Upon Further Review: Patriots vs. Falcons
|08.21.10 at 1:06 pm ET|
This is a weekly blog entry we’re calling “Upon Further Review,” one last look at the tape from the previous week’s game and meant to include some things we may have missed the first time around. Basically, it’s one last chance to empty out the notebook before the focus shifts to the week ahead.
•Rookie Devin McCourty was able to flash some physicality, a rare sight recently for New England corners who haven’t had the size or inclination to mix it up with opposing receivers. On a third-down play late in the first quarter, McCourty was matched up on Atlanta’s Roddy White, and he was able to get a really impressive jam on the 6-foot, 212-pound White. The short pass, meant for White, would have gone for a first, but it never got to its intended destination. In the second quarter, McCourty also took down Atlanta running back Michael Turner with what was pretty close to a one-on-one open-field tackle, which set up a third-and-4. There was some soft man coverage that allowed a first-down connection to Atlanta receiver Brian Finneran in the second quarter, but all in all, another good game for the first-year cornerback.
•All three of Wes Welker’s catches were different types of receptions, which showed that the receiver hasn’t lost much when it comes to his overall pass-catching ability. The first was a short pass over the middle where Welker appeared to read the defense and pull in the ball with his back to the coverage, ending up with a six-yard gain. The second looked to be a simple route where he turned upfield. It ended up going as a 14-yarder, and this was perhaps Welker’s most impressive moment of the night because he had to reach back while going full steam to try and bring it in. (This one was something of a missed opportunity for the New England offense — because it was behind him, Welker had to slow down ever-so-slightly, which allowed defensive back Chavis Jackson to haul Welker down from behind. Could have gone for more.) The third was a simple screen, which was nicely sniffed out by Atlanta defensive back Christopher Owens.
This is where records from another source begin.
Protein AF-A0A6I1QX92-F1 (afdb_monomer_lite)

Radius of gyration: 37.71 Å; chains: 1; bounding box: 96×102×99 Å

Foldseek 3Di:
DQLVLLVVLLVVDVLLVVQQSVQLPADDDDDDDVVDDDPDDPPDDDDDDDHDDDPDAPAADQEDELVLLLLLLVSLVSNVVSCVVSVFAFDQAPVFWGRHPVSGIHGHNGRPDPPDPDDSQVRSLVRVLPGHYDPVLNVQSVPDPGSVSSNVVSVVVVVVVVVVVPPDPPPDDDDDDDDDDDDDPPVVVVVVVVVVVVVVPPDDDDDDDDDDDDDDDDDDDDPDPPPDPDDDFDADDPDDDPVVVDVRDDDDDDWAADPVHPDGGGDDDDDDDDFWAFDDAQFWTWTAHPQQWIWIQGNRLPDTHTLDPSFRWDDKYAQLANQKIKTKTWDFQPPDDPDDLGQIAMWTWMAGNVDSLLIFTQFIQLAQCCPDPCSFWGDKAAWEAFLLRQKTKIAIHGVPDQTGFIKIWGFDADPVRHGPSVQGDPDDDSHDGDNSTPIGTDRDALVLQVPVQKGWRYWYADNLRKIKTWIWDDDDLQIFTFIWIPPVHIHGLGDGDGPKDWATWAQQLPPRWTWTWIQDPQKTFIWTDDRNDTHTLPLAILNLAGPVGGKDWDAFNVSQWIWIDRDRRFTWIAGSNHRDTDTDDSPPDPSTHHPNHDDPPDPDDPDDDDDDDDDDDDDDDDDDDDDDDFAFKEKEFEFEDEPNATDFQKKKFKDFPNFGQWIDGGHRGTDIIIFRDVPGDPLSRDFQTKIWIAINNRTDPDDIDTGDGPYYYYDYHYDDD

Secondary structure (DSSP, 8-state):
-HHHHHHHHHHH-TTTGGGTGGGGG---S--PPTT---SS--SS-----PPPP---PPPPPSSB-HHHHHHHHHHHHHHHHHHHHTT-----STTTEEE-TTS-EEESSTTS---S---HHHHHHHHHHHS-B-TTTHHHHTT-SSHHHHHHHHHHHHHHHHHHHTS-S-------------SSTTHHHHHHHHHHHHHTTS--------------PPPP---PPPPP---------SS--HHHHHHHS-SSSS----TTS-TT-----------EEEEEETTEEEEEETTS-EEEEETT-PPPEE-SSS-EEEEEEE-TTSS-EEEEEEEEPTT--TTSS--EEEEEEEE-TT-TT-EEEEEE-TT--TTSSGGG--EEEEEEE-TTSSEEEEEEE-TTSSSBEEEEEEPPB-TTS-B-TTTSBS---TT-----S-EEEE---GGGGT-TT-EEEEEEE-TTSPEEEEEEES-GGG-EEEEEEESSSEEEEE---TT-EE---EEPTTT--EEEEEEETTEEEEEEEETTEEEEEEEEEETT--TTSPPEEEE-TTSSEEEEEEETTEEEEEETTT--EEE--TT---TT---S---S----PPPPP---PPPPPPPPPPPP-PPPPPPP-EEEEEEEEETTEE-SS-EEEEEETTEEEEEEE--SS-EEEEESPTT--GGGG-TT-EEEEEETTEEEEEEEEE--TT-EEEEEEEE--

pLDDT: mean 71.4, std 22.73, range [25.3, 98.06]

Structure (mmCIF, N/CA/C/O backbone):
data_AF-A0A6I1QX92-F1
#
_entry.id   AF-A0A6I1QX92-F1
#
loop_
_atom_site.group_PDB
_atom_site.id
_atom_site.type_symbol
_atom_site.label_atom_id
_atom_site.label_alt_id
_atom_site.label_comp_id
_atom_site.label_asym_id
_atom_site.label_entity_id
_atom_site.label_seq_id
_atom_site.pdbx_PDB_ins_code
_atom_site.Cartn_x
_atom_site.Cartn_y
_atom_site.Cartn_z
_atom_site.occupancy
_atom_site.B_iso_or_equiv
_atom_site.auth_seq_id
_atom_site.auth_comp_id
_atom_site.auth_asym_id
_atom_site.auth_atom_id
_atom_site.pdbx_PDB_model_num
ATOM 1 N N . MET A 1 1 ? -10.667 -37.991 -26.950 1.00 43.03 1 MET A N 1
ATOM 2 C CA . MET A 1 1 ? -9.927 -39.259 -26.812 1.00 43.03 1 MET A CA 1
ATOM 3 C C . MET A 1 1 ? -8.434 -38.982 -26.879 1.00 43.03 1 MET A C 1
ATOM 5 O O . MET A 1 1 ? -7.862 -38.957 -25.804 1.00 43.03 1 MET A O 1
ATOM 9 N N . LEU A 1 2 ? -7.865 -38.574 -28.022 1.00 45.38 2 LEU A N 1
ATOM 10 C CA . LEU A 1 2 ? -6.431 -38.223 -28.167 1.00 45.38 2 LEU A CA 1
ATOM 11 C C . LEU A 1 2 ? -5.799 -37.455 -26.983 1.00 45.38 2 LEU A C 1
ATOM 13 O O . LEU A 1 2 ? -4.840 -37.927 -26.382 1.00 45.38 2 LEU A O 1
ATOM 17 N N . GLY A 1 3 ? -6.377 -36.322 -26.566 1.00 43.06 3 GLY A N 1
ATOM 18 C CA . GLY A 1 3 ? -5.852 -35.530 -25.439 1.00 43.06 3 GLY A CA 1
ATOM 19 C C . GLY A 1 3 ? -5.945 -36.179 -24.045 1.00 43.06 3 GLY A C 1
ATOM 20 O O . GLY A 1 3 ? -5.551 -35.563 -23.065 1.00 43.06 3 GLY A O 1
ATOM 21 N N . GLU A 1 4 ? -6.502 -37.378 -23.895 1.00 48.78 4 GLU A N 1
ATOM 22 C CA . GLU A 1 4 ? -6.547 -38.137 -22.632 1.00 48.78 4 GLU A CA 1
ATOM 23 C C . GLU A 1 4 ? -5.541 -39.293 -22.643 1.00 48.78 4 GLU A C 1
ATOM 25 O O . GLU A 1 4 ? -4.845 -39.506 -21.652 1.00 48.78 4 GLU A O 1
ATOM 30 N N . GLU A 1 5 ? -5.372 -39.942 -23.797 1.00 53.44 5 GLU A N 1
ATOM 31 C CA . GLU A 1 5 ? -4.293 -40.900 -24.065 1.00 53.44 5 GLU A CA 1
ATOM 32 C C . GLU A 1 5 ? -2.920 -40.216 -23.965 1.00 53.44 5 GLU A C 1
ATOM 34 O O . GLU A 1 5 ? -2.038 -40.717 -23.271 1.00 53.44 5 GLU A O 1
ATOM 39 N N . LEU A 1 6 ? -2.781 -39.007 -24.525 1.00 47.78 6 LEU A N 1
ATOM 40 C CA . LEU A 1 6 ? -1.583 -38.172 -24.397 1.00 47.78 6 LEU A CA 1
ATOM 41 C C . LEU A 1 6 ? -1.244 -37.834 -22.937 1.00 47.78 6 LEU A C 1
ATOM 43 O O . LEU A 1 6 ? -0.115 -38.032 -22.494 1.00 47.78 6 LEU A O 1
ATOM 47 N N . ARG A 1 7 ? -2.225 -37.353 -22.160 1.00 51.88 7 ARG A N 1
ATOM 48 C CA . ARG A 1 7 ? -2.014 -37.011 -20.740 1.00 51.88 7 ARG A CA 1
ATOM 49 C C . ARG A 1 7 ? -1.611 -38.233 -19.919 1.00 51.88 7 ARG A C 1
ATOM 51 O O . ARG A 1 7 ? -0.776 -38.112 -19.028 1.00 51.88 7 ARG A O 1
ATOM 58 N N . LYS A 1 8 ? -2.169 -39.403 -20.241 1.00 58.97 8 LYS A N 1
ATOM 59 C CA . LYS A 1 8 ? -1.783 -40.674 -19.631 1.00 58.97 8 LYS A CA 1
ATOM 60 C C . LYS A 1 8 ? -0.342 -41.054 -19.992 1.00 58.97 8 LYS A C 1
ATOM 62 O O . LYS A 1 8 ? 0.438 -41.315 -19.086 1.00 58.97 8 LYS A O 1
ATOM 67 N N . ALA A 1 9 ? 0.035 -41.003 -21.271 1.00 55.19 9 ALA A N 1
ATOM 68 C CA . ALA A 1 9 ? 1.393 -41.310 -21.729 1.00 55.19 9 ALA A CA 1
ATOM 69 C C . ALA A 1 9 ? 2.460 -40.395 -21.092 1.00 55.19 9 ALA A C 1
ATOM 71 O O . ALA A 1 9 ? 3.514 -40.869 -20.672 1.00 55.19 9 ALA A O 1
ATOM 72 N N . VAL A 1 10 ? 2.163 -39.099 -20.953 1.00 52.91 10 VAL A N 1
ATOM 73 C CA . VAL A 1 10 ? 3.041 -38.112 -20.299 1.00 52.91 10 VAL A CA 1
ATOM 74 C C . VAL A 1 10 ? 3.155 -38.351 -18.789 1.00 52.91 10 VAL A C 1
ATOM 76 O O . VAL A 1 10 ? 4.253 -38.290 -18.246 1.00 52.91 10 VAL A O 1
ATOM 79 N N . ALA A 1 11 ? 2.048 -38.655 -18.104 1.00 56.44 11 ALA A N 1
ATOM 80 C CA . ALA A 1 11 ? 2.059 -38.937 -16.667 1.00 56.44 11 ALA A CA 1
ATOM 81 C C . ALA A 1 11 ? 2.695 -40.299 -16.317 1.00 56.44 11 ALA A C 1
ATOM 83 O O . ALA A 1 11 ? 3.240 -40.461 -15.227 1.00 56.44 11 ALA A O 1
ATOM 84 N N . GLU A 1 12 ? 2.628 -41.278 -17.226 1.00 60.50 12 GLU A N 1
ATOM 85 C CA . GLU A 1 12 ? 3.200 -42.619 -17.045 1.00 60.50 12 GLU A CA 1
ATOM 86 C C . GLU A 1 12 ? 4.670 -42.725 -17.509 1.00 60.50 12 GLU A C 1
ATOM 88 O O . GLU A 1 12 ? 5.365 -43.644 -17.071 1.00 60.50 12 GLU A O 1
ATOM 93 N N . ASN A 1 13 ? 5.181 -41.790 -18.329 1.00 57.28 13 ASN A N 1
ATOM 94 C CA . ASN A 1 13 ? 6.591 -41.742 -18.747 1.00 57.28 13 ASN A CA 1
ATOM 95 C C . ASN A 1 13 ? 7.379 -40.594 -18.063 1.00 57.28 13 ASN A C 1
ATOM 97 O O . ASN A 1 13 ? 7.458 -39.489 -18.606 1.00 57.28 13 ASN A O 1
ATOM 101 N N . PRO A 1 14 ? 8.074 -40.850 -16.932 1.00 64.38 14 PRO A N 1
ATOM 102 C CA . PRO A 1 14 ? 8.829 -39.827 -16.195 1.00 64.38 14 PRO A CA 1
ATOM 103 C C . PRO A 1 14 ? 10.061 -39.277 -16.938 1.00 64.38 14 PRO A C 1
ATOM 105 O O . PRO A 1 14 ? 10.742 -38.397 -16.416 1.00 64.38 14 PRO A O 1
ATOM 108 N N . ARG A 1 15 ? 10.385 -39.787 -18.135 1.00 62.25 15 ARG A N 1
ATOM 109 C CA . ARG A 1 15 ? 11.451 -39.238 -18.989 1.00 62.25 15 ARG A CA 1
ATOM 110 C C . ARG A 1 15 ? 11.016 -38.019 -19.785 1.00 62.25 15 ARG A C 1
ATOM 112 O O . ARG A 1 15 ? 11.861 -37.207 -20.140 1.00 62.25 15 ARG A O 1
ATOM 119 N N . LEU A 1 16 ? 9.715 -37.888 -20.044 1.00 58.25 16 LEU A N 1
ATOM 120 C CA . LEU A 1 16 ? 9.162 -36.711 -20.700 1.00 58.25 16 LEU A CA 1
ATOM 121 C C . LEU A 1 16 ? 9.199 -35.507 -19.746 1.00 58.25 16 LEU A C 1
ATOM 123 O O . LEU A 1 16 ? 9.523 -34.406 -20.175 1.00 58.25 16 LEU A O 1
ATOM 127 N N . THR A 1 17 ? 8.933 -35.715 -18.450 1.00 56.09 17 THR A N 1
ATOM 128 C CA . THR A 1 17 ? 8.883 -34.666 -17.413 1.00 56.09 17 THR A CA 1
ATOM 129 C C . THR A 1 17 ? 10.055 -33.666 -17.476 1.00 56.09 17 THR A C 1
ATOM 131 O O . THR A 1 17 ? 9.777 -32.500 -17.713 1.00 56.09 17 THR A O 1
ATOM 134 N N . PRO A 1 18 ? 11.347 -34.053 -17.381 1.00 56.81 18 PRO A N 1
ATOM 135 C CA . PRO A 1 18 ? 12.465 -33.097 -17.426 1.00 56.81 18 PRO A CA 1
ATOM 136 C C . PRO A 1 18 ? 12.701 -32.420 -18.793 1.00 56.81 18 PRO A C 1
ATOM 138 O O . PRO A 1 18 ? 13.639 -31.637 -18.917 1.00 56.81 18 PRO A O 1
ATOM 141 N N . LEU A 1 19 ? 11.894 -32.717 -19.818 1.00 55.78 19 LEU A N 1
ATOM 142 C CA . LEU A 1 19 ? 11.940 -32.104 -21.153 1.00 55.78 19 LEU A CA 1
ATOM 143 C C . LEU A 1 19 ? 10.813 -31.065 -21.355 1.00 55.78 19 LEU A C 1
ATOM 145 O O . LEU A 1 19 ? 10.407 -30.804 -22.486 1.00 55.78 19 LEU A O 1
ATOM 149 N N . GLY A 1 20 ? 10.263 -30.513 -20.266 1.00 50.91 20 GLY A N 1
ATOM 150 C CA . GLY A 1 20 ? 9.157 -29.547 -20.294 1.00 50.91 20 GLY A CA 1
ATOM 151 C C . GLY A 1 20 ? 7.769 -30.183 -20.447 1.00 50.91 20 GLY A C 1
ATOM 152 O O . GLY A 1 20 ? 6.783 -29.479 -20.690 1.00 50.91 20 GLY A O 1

•Tight end Aaron Hernandez really did a good job messing with Atlanta linebacker linebacker Sean Weatherspoon. On his first catch of the night, Hernandez came out of the backfield and caught a pass in the flat with Weatherspoon in coverage. As the tight end turned to head upfield, he sensed Weatherspoon closing in, and executed a little hitch, planting one foot forward before quickly stepping back. Weatherspoon ended up over-pursuing on the play, which gave Hernandez a few extra yards as the Patriots converted the third down. And then, on his touchdown catch he turned Weatherspoon inside-out and had the presence of mind to tip-toe along the back of the end zone and hold on to the football. (He almost knocked out teammate Brandon Tate in the touchdown celebration, but we’ll let that slide.)
•Safety Brandon McGowan, who had such a banner start last year in his first season, slid down the depth chart as the 2009 season wore on, and he’s having a poor start to the 2010 preseason. (Right now, he and James Sanders have been supplanted by Pat Chung and Brandon Meriweather.) He had a bit of a rough night — McGowan was on the field with the second defense for the duration of Atlanta’s 16-play, 80-yard fourth-quarter drive. At the end of the series, he failed to bring down Troy Bergeron on his 19-yard catch-and-run touchdown reception. (McGowan went for the big hit, but not only swung and missed, he took out his teammate Terrence Wheatley out of the play.)
•It was an up-and-down night for the New England offensive line. While there was plenty of good (Dan Connolly and Stephen Neal had some big blocks early, and Alge Crumpler delivered a key block on Fred Taylor’s first-quarter touchdown run), there was also enough bad. Neal was hit with a holding call that negated a big run from Taylor. Meanwhile, rookie Ted Larsen was whistled for a pair of false starts, and was absolutely crushed on a third-quarter run attempt by Atlanta’s Trey Lewis that ended up destroying any hope the Patriots had for a positive result. And a series of miscommunications in the red zone in the second quarter led to a forgettable sequence where New England had negative yardage on three running plays in four attempts.
The day after, coach Bill Belichick wasn’t shy about venting his frustration regarding seven plays where the Patriots had negative rushing yards.
“There were some positives. There were some other things that we need to do better. We lost yardage on seven of our running plays, so that’s not very good,” Belichick said. “I think if we had seven sacks, everyone would be up in arms and it would be the big story of the day, but seven running plays that lost yardage nobody seems to care about.”